If the judiciary falls in any
nation but most especially in a Constitutional Republic? The citizens have
earned the right to shoot and it is in their best interests to do so. Shooting
has vested. They should aim for those in the Whitehouse, SCOTUS and Congress
with SCOTUS Justices and clerks being the most dangerous sitting officers of all
as Barack Obama could not reason his way out of a paper bag, not even with a
teleprompter to tell him how, and nobody truly believes him or even so much as
likes him these days – his approval rating fell through the floor – it’s a US record – thus SCOTUS became
enemy #1 as it is yet lying to the masses. Then you take out the rest. I
advocate aiming for SCOTUS first then at Obama as it is not a violation of chain
of command theory as Marshall said the President and Chief Justice are equal and
as somebody in this court believes they are unequal or above the law thus above
us so I say it’s constitutional to take out SCOTUS first and then go after
Obama. Don’t worry: The People and
I will reason and act upon the most effective, Constitutional plan as the
Founders wrote it down for us.
I know SCOTUS exactly like NY
& FL truly believes it will exist if it denies me w/o responding and that
when the military marches on it there will be some sort of defense it can mount.

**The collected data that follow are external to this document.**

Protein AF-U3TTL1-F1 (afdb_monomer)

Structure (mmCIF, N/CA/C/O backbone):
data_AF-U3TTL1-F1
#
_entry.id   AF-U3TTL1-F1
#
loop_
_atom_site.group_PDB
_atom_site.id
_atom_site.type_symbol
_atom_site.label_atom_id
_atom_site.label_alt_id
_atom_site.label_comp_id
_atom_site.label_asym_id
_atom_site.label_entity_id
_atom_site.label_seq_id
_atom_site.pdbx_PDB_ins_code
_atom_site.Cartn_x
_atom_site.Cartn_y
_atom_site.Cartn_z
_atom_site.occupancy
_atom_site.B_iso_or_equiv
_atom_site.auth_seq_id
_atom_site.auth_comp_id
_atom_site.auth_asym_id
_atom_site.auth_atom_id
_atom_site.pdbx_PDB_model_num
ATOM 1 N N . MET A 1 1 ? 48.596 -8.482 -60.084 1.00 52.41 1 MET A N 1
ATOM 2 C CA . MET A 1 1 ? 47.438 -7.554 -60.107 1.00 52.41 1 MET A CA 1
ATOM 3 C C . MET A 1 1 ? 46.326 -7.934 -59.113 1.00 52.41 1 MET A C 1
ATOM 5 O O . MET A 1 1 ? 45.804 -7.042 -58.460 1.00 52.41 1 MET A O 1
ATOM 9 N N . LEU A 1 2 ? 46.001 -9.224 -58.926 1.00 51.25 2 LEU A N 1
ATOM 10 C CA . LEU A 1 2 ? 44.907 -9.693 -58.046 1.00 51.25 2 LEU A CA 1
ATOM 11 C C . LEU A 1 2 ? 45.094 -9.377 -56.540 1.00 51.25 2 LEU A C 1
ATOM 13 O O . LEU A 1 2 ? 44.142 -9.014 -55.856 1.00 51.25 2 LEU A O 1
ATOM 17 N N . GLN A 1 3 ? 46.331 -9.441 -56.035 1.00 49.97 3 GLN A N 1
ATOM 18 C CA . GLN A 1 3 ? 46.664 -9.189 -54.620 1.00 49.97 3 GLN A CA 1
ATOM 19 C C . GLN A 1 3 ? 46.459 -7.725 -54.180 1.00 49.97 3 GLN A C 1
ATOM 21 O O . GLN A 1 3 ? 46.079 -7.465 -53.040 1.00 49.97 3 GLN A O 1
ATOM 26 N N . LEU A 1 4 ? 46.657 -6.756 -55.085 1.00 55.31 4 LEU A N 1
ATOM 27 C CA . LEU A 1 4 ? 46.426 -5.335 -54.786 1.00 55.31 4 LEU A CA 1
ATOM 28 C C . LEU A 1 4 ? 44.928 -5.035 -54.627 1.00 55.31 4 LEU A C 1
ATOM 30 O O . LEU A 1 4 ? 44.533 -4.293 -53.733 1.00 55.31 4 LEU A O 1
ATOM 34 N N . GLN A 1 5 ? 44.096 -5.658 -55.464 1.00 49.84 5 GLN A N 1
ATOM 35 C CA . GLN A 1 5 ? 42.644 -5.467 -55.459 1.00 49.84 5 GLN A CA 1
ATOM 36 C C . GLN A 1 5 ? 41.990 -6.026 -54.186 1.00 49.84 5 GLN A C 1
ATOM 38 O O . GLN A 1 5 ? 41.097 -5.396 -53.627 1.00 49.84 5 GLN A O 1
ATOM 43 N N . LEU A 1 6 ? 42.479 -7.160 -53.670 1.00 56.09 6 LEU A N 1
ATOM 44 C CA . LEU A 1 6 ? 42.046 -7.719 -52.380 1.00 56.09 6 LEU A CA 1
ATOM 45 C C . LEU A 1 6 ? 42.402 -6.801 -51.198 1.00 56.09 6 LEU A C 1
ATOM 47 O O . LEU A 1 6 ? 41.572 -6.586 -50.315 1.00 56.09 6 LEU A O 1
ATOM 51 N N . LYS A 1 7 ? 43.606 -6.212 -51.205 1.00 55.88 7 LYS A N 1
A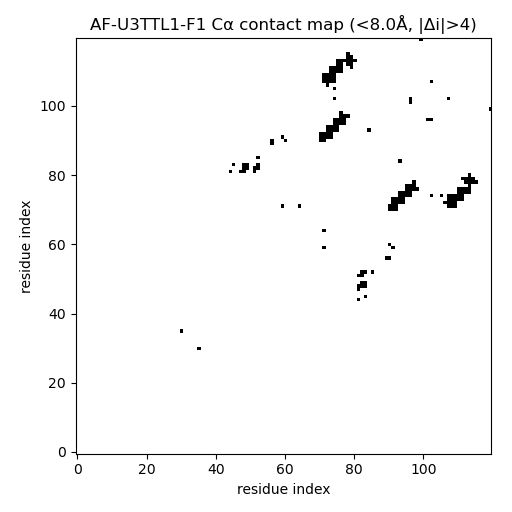TOM 52 C CA . LYS A 1 7 ? 44.083 -5.311 -50.142 1.00 55.88 7 LYS A CA 1
ATOM 53 C C . LYS A 1 7 ? 43.296 -3.995 -50.098 1.00 55.88 7 LYS A C 1
ATOM 55 O O . LYS A 1 7 ? 42.915 -3.550 -49.019 1.00 55.88 7 LYS A O 1
ATOM 60 N N . VAL A 1 8 ? 43.019 -3.403 -51.262 1.00 59.94 8 VAL A N 1
ATOM 61 C CA . VAL A 1 8 ? 42.233 -2.161 -51.388 1.00 59.94 8 VAL A CA 1
ATOM 62 C C . VAL A 1 8 ? 40.779 -2.393 -50.973 1.00 59.94 8 VAL A C 1
ATOM 64 O O . VAL A 1 8 ? 40.229 -1.614 -50.200 1.00 59.94 8 VAL A O 1
ATOM 67 N N . LYS A 1 9 ? 40.176 -3.509 -51.399 1.00 60.31 9 LYS A N 1
ATOM 68 C CA . LYS A 1 9 ? 38.791 -3.861 -51.054 1.00 60.31 9 LYS A CA 1
ATOM 69 C C . LYS A 1 9 ? 38.618 -4.133 -49.553 1.00 60.31 9 LYS A C 1
ATOM 71 O O . 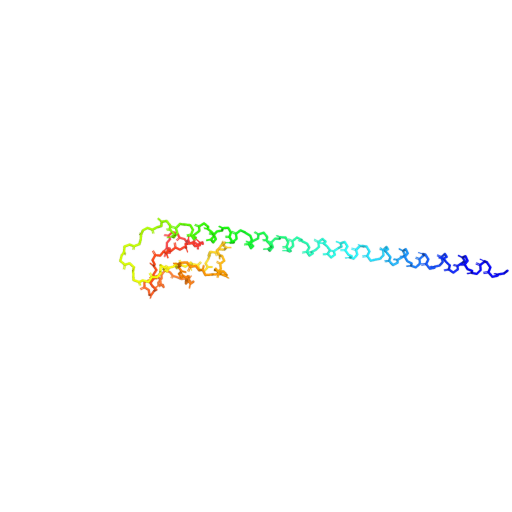LYS A 1 9 ? 37.651 -3.656 -48.963 1.00 60.31 9 LYS A O 1
ATOM 76 N N . GLY A 1 10 ? 39.592 -4.802 -48.927 1.00 67.44 10 GLY A N 1
ATOM 77 C CA . GLY A 1 10 ? 39.633 -5.010 -47.476 1.00 67.44 10 GLY A CA 1
ATOM 78 C C . GLY A 1 10 ? 39.815 -3.712 -46.680 1.00 67.44 10 GLY A C 1
ATOM 79 O O . GLY A 1 10 ? 39.146 -3.520 -45.668 1.00 67.44 10 GLY A O 1
ATOM 80 N N . ALA A 1 11 ? 40.651 -2.784 -47.159 1.00 69.00 11 ALA A N 1
ATOM 81 C CA . ALA A 1 11 ? 40.838 -1.477 -46.524 1.00 69.00 11 ALA A CA 1
ATOM 82 C C . ALA A 1 11 ? 39.571 -0.605 -46.600 1.00 69.00 11 ALA A C 1
ATOM 84 O O . ALA A 1 11 ? 39.187 0.012 -45.607 1.00 69.00 11 ALA A O 1
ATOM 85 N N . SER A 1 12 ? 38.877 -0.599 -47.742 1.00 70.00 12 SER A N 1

Nope, as that defense is nonexistent at that point. You may not tell me your
reasoning only when you are actually under duress, as I cannot and may
not accept your testimony as truth then.
Jefferson wins and John
Marshall loses. For good. And all you ever had to do was hear the damn case
in person. I can’t thank you enough for granting me the means to mount a
military strike against you and the other crooks destroying this nation and
killing its citizens.
“Those who won our
independence by revolution were not cowards. They did not fear political
change. They did not exalt order at the cost of liberty.” Justice Louis
Brandeis
“Those who won our
independence by revolution were not cowards. They also did not give a rat’s ass
about their personal reputations or personal fortunes. I know I didn’t.”

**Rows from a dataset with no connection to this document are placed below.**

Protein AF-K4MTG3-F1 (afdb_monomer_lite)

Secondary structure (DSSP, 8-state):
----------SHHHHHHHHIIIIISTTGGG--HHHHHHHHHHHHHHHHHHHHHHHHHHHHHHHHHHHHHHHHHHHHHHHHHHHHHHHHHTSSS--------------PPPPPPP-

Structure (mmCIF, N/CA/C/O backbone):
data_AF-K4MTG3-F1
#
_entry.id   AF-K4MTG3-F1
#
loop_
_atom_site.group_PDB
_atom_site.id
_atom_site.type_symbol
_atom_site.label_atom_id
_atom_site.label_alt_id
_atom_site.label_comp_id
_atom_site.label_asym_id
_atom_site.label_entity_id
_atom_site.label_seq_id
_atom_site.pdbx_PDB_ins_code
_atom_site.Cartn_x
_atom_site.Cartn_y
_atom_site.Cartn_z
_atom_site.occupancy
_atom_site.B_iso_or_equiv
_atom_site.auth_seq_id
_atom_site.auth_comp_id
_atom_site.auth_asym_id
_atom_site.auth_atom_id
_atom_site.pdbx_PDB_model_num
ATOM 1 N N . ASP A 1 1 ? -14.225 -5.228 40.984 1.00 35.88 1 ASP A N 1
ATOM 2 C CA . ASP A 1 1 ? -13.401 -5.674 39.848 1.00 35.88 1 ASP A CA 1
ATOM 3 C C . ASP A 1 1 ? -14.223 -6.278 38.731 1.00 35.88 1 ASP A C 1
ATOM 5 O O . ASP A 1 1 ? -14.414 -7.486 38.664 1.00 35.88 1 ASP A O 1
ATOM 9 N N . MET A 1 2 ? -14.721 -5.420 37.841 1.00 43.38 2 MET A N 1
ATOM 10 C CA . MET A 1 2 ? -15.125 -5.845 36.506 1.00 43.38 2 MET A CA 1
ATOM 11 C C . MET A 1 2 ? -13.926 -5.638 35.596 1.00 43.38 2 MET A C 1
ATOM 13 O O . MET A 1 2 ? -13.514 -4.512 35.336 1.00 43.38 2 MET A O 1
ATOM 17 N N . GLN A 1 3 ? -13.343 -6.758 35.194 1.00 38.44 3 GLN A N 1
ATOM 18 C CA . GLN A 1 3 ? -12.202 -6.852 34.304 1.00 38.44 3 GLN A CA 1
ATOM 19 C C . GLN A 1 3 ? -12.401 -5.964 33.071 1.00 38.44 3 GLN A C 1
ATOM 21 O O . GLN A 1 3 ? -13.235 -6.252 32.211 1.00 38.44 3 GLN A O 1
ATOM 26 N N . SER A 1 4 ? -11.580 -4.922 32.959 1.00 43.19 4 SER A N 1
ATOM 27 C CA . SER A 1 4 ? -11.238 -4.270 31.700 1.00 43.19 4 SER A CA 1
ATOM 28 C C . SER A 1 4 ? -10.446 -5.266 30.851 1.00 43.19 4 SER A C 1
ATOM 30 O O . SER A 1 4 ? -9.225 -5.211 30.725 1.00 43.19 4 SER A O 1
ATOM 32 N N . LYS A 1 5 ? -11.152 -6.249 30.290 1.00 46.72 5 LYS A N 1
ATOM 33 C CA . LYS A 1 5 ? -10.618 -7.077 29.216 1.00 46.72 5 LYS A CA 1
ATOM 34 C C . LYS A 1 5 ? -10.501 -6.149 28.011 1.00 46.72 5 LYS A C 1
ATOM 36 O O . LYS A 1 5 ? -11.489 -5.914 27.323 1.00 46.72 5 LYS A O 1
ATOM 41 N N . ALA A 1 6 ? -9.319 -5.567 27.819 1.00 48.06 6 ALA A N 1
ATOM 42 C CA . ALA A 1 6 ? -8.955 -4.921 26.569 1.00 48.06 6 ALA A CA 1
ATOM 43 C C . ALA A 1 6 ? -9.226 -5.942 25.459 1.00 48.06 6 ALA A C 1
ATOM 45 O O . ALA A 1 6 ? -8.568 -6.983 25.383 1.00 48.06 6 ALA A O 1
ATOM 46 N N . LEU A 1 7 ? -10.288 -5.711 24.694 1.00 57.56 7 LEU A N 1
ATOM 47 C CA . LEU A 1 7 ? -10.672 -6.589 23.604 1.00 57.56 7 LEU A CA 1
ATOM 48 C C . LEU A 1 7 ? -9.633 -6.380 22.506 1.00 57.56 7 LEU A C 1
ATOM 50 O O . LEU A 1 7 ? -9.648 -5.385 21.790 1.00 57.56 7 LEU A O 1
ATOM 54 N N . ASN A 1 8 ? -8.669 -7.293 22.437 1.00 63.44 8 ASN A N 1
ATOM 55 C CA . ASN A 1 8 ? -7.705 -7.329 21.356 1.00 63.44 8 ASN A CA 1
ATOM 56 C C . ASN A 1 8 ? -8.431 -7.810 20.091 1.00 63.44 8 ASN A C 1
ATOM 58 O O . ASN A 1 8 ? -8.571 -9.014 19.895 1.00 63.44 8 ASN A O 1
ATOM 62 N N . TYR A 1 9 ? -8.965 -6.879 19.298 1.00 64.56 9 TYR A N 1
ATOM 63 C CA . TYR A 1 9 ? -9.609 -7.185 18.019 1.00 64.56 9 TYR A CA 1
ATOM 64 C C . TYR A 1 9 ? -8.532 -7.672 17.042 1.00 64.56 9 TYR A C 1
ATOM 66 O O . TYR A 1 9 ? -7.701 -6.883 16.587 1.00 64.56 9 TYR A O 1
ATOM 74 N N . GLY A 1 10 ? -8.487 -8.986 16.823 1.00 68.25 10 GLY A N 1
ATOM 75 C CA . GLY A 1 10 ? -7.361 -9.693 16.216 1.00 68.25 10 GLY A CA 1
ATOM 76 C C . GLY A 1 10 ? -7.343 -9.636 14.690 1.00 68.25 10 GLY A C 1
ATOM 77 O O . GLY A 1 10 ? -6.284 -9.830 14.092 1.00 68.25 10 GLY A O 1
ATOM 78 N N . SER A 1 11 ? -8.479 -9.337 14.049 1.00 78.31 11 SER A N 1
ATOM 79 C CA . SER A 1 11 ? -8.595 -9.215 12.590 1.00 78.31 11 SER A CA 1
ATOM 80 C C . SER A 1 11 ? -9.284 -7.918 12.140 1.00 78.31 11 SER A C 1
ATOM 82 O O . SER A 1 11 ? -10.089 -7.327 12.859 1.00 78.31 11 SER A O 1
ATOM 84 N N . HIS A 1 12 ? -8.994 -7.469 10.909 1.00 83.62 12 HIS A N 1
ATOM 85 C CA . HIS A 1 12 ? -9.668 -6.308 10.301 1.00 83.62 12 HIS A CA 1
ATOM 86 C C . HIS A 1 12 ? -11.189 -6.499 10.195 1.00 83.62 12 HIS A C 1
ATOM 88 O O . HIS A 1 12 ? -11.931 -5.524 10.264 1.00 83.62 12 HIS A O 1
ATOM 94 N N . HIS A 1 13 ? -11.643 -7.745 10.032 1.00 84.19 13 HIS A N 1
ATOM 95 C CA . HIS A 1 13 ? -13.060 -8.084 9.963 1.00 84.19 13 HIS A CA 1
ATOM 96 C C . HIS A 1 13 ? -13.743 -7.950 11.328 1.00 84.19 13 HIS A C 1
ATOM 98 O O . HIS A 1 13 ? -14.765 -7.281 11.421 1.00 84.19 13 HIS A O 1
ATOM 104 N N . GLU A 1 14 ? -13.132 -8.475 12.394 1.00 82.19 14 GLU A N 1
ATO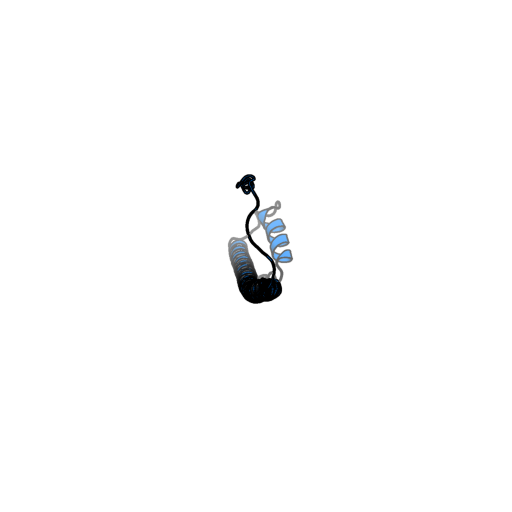M 105 C CA . GLU A 1 14 ? -13.621 -8.282 13.769 1.00 82.19 14 GLU A CA 1
ATOM 106 C C . GLU A 1 14 ? -13.677 -6.800 14.152 1.00 82.19 14 GLU A C 1
ATOM 108 O O . GLU A 1 14 ? -14.618 -6.349 14.804 1.00 82.19 14 GLU A O 1
ATOM 113 N N . LEU A 1 15 ? -12.673 -6.024 13.728 1.00 85.88 15 LEU A N 1
ATOM 114 C CA . LEU A 1 15 ? -12.656 -4.582 13.949 1.00 85.88 15 LEU A CA 1
ATOM 115 C C . LEU A 1 15 ? -13.815 -3.888 13.217 1.00 85.88 15 LEU A C 1
ATOM 117 O O . LEU A 1 15 ? -14.416 -2.967 13.768 1.00 85.88 15 LEU A O 1
ATOM 121 N N . LEU A 1 16 ? -14.149 -4.339 12.006 1.00 87.06 16 LEU A N 1
ATOM 122 C CA . LEU A 1 16 ? -15.257 -3.801 11.219 1.00 87.06 16 LEU A CA 1
ATOM 123 C C . LEU A 1 16 ? -16.619 -4.124 11.853 1.00 87.06 16 LEU A C 1
ATOM 125 O O . LEU A 1 16 ? -17.404 -3.206 12.077 1.00 87.06 16 LEU A O 1
ATOM 129 N N . GLU A 1 17 ? -16.869 -5.383 12.221 1.00 85.75 17 GLU A N 1
ATOM 130 C CA . GLU A 1 17 ? -18.113 -5.788 12.900 1.00 85.75 17 GLU A CA 1
ATOM 131 C C . GLU A 1 17 ? -18.320 -5.027 14.219 1.00 85.75 17 GLU A C 1
ATOM 133 O O . GLU A 1 17 ? -19.439 -4.665 14.600 1.00 85.75 17 GLU A O 1
ATOM 138 N N . LEU A 1 18 ? -17.232 -4.734 14.933 1.00 82.56 18 LEU A N 1
ATOM 139 C CA . LEU A 1 18 ? -17.291 -3.924 16.139 1.00 82.56 18 LEU A CA 1
ATOM 140 C C . LEU A 1 18 ? -17.674 -2.470 15.839 1.00 82.56 18 LEU A C 1
ATOM 142 O O . LEU A 1 18 ? -18.534 -1.923 16.528 1.00 82.56 18 LEU A O 1
ATOM 146 N N . VAL A 1 19 ? -17.047 -1.836 14.843 1.00 85.00 19 VAL A N 1
ATOM 147 C CA . VAL A 1 19 ? -17.404 -0.469 14.425 1.00 85.00 19 VAL A CA 1
ATOM 148 C C . VAL A 1 19 ? -18.886 -0.408 14.061 1.00 85.00 19 VAL A C 1
ATOM 150 O O . VAL A 1 19 ? -19.607 0.463 14.551 1.00 85.00 19 VAL A O 1
ATOM 153 N N . GLU A 1 20 ? -19.362 -1.367 13.272 1.00 85.06 20 GLU A N 1
ATOM 154 C CA . GLU A 1 20 ? -20.760 -1.445 12.852 1.00 85.06 20 GLU A CA 1
ATOM 155 C C . GLU A 1 20 ? -21.704 -1.628 14.051 1.00 85.06 20 GLU A C 1
ATOM 157 O O . GLU A 1 20 ? -22.661 -0.868 14.222 1.00 85.06 20 GLU A O 1
ATOM 162 N N . SER A 1 21 ? -21.406 -2.571 14.948 1.00 82.31 21 SER A N 1
ATOM 163 C CA . SER A 1 21 ? -22.254 -2.855 16.114 1.00 82.31 21 SER A CA 1
ATOM 164 C C . SER A 1 21 ? -22.252 -1.749 17.178 1.00 82.31 21 SER A C 1
ATOM 166 O O . SER A 1 21 ? -23.270 -1.533 17.842 1.00 82.31 21 SER A O 1
ATOM 168 N N . LYS A 1 22 ? -21.129 -1.043 17.371 1.00 77.75 22 LYS A N 1
ATOM 169 C CA . LYS A 1 22 ? -20.963 -0.024 18.424 1.00 77.75 22 LYS A CA 1
ATOM 170 C C . LYS A 1 22 ? -21.336 1.383 17.973 1.00 77.75 22 LYS A C 1
ATOM 172 O O . LYS A 1 22 ? -21.865 2.132 18.789 1.00 77.75 22 LYS A O 1
ATOM 177 N N . LEU A 1 23 ? -21.040 1.749 16.725 1.00 76.81 23 LEU A N 1
ATOM 178 C CA . LEU A 1 23 ? -21.131 3.134 16.248 1.00 76.81 23 LEU A CA 1
ATOM 179 C C . LEU A 1 23 ? -22.223 3.353 15.202 1.00 76.81 23 LEU A C 1
ATOM 181 O O . LEU A 1 23 ? -22.716 4.470 15.077 1.00 76.81 23 LEU A O 1
ATOM 185 N N . VAL A 1 24 ? -22.606 2.313 14.459 1.00 76.06 24 VAL A N 1
ATOM 186 C CA . VAL A 1 24 ? -23.613 2.418 13.389 1.00 76.06 24 VAL A CA 1
ATOM 187 C C . VAL A 1 24 ? -24.977 1.873 13.843 1.00 76.06 24 VAL A C 1
ATOM 189 O O . VAL A 1 24 ? -26.016 2.350 13.395 1.00 76.06 24 VAL A O 1
ATOM 192 N N . GLY A 1 25 ? -25.000 0.921 14.782 1.00 67.19 25 GLY A N 1
ATOM 193 C CA . GLY A 1 25 ? -26.225 0.400 15.399 1.00 67.19 25 GLY A CA 1
ATOM 194 C C . GLY A 1 25 ? -26.816 1.269 16.523 1.00 67.19 25 GLY A C 1
ATOM 195 O O . GLY A 1 25 ? -26.191 2.187 17.048 1.00 67.19 25 GLY A O 1
ATOM 196 N N . SER A 1 26 ? -28.017 0.901 16.990 1.00 62.94 26 SER A N 1
ATOM 197 C CA . SER A 1 26 ? -28.760 1.564 18.088 1.00 62.94 26 SER A CA 1
ATOM 198 C C . SER A 1 26 ? -28.067 1.525 19.472 1.00 62.94 26 SER A C 1
ATOM 200 O O . SER A 1 26 ? -28.656 1.935 20.474 1.00 62.94 26 SER A O 1
ATOM 202 N N . ASN A 1 27 ? -26.836 1.014 19.556 1.00 64.31 27 ASN A N 1
ATOM 203 C CA . ASN A 1 27 ? -26.090 0.806 20.797 1.00 64.31 27 ASN A CA 1
ATOM 204 C C . ASN A 1 27 ? -25.131 1.960 21.151 1.00 64.31 27 ASN A C 1
ATOM 206 O O . ASN A 1 27 ? -24.469 1.894 22.185 1.00 64.31 27 ASN A O 1
ATOM 210 N N . VAL A 1 28 ? -25.080 3.024 20.341 1.00 67.50 28 VAL A N 1
ATOM 211 C CA . VAL A 1 28 ? -24.235 4.217 20.561 1.00 67.50 28 VAL A CA 1
ATOM 212 C C . VAL A 1 28 ? -24.379 4.798 21.973 1.00 67.50 28 VAL A C 1
ATOM 214 O O . VAL A 1 28 ? -23.385 5.179 22.585 1.00 67.50 28 VAL A O 1
ATOM 217 N N . ASN A 1 29 ? -25.588 4.784 22.541 1.00 72.25 29 ASN A N 1
ATOM 218 C CA . ASN A 1 29 ? -25.859 5.336 23.875 1.00 72.25 29 ASN A CA 1
ATOM 219 C C . ASN A 1 29 ? -25.234 4.527 25.030 1.00 72.25 29 ASN A C 1
ATOM 221 O O . ASN A 1 29 ? -25.148 5.032 26.145 1.00 72.25 29 ASN A O 1
ATOM 225 N N . ASN A 1 30 ? -24.794 3.288 24.778 1.00 77.44 30 ASN A N 1
ATOM 226 C CA . ASN A 1 30 ? -24.219 2.387 25.785 1.00 77.44 30 ASN A CA 1
ATOM 227 C C . ASN A 1 30 ? -22.694 2.227 25.643 1.00 77.44 30 ASN A C 1
ATOM 229 O O . ASN A 1 30 ? -22.099 1.360 26.290 1.00 77.44 30 ASN A O 1
ATOM 233 N N . VAL A 1 31 ? -22.048 2.999 24.763 1.00 82.12 31 VAL A N 1
ATOM 234 C CA . VAL A 1 31 ? -20.600 2.906 24.538 1.00 82.12 31 VAL A CA 1
ATOM 235 C C . VAL A 1 31 ? -19.862 3.828 25.506 1.00 82.12 31 VAL A C 1
ATOM 237 O O . VAL A 1 31 ? -20.137 5.021 25.586 1.00 82.12 31 VAL A O 1
ATOM 240 N N . SER A 1 32 ? -18.901 3.274 26.250 1.00 86.75 32 SER A N 1
ATOM 241 C CA . SER A 1 32 ? -18.056 4.057 27.155 1.00 86.75 32 SER A CA 1
ATOM 242 C C . SER A 1 32 ? -16.928 4.772 26.407 1.00 86.75 32 SER A C 1
ATOM 244 O O . SER A 1 32 ? -16.426 4.272 25.399 1.00 86.75 32 SER A O 1
ATOM 246 N N . ALA A 1 33 ? -16.465 5.902 26.952 1.00 86.62 33 ALA A N 1
ATOM 247 C CA . ALA A 1 33 ? -15.327 6.649 26.409 1.00 86.62 33 ALA A CA 1
ATOM 248 C C . ALA A 1 33 ? -14.052 5.791 26.287 1.00 86.62 33 ALA A C 1
ATOM 250 O O . ALA A 1 33 ? -13.346 5.874 25.288 1.00 86.62 33 ALA A O 1
ATOM 251 N N . GLU A 1 34 ? -13.803 4.903 27.254 1.00 87.75 34 GLU A N 1
ATOM 252 C CA . GLU A 1 34 ? -12.682 3.951 27.211 1.00 87.75 34 GLU A CA 1
ATOM 253 C C . GLU A 1 34 ? -12.773 3.004 26.003 1.00 87.75 34 GLU A C 1
ATOM 255 O O . GLU A 1 34 ? -11.782 2.749 25.325 1.00 87.75 34 GLU A O 1
ATOM 260 N N . THR A 1 35 ? -13.978 2.517 25.687 1.00 84.50 35 THR A N 1
ATOM 261 C CA . THR A 1 35 ? -14.188 1.633 24.528 1.00 84.50 35 THR A CA 1
ATOM 262 C C . THR A 1 35 ? -13.931 2.375 23.216 1.00 84.50 35 THR A C 1
ATOM 264 O O . THR A 1 35 ? -13.357 1.801 22.292 1.00 84.50 35 THR A O 1
ATOM 267 N N . LEU A 1 36 ? -14.329 3.650 23.134 1.00 86.94 36 LEU A N 1
ATOM 268 C CA . LEU A 1 36 ? -14.070 4.498 21.967 1.00 86.94 36 LEU A CA 1
ATOM 269 C C . LEU A 1 36 ? -12.571 4.736 21.762 1.00 86.94 36 LEU A C 1
ATOM 271 O O . LEU A 1 36 ? -12.087 4.601 20.643 1.00 86.94 36 LEU A O 1
ATOM 275 N N . LEU A 1 37 ? -11.831 5.012 22.838 1.00 89.38 37 LEU A N 1
ATOM 276 C CA . LEU A 1 37 ? -10.385 5.236 22.782 1.00 89.38 37 LEU A CA 1
ATOM 277 C C . LEU A 1 37 ? -9.633 3.975 22.327 1.00 89.38 37 LEU A C 1
ATOM 279 O O . LEU A 1 37 ? -8.729 4.039 21.492 1.00 89.38 37 LEU A O 1
ATOM 283 N N . GLN A 1 38 ? -10.029 2.800 22.826 1.00 87.06 38 GLN A N 1
ATOM 284 C CA . GLN A 1 38 ? -9.461 1.528 22.367 1.00 87.06 38 GLN A CA 1
ATOM 285 C C . GLN A 1 38 ? -9.750 1.279 20.884 1.00 87.06 38 GLN A C 1
ATOM 287 O O . GLN A 1 38 ? -8.859 0.859 20.143 1.00 87.06 38 GLN A O 1
ATOM 292 N N . LEU A 1 39 ? -10.972 1.575 20.440 1.00 87.62 39 LEU A N 1
ATOM 293 C CA . LEU A 1 39 ? -11.369 1.428 19.045 1.00 87.62 39 LEU A CA 1
ATOM 294 C C . LEU A 1 39 ? -10.568 2.352 18.118 1.00 87.62 39 LEU A C 1
ATOM 296 O O . LEU A 1 39 ? -10.047 1.892 17.104 1.00 87.62 39 LEU A O 1
ATOM 300 N N . GLU A 1 40 ? -10.399 3.618 18.496 1.00 90.25 40 GLU A N 1
ATOM 301 C CA . GLU A 1 40 ? -9.557 4.579 17.777 1.00 90.25 40 GLU A CA 1
ATOM 302 C C . GLU A 1 40 ? -8.119 4.061 17.625 1.00 90.25 40 GLU A C 1
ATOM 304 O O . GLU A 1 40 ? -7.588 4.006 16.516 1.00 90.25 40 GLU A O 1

Chief Justice Susan Herbert as I am both the Executive and Chief Justice
under martial law.
Susan
Herbert, The acting, constitutional President and Commander in Chief of original
jurisdiction as I am, as my will, my reasoning, my one vote, my ability to add
and subtract, the equal protection and due process clauses, history such as the
Revolution and Robert’s prior action and Marbury make it so.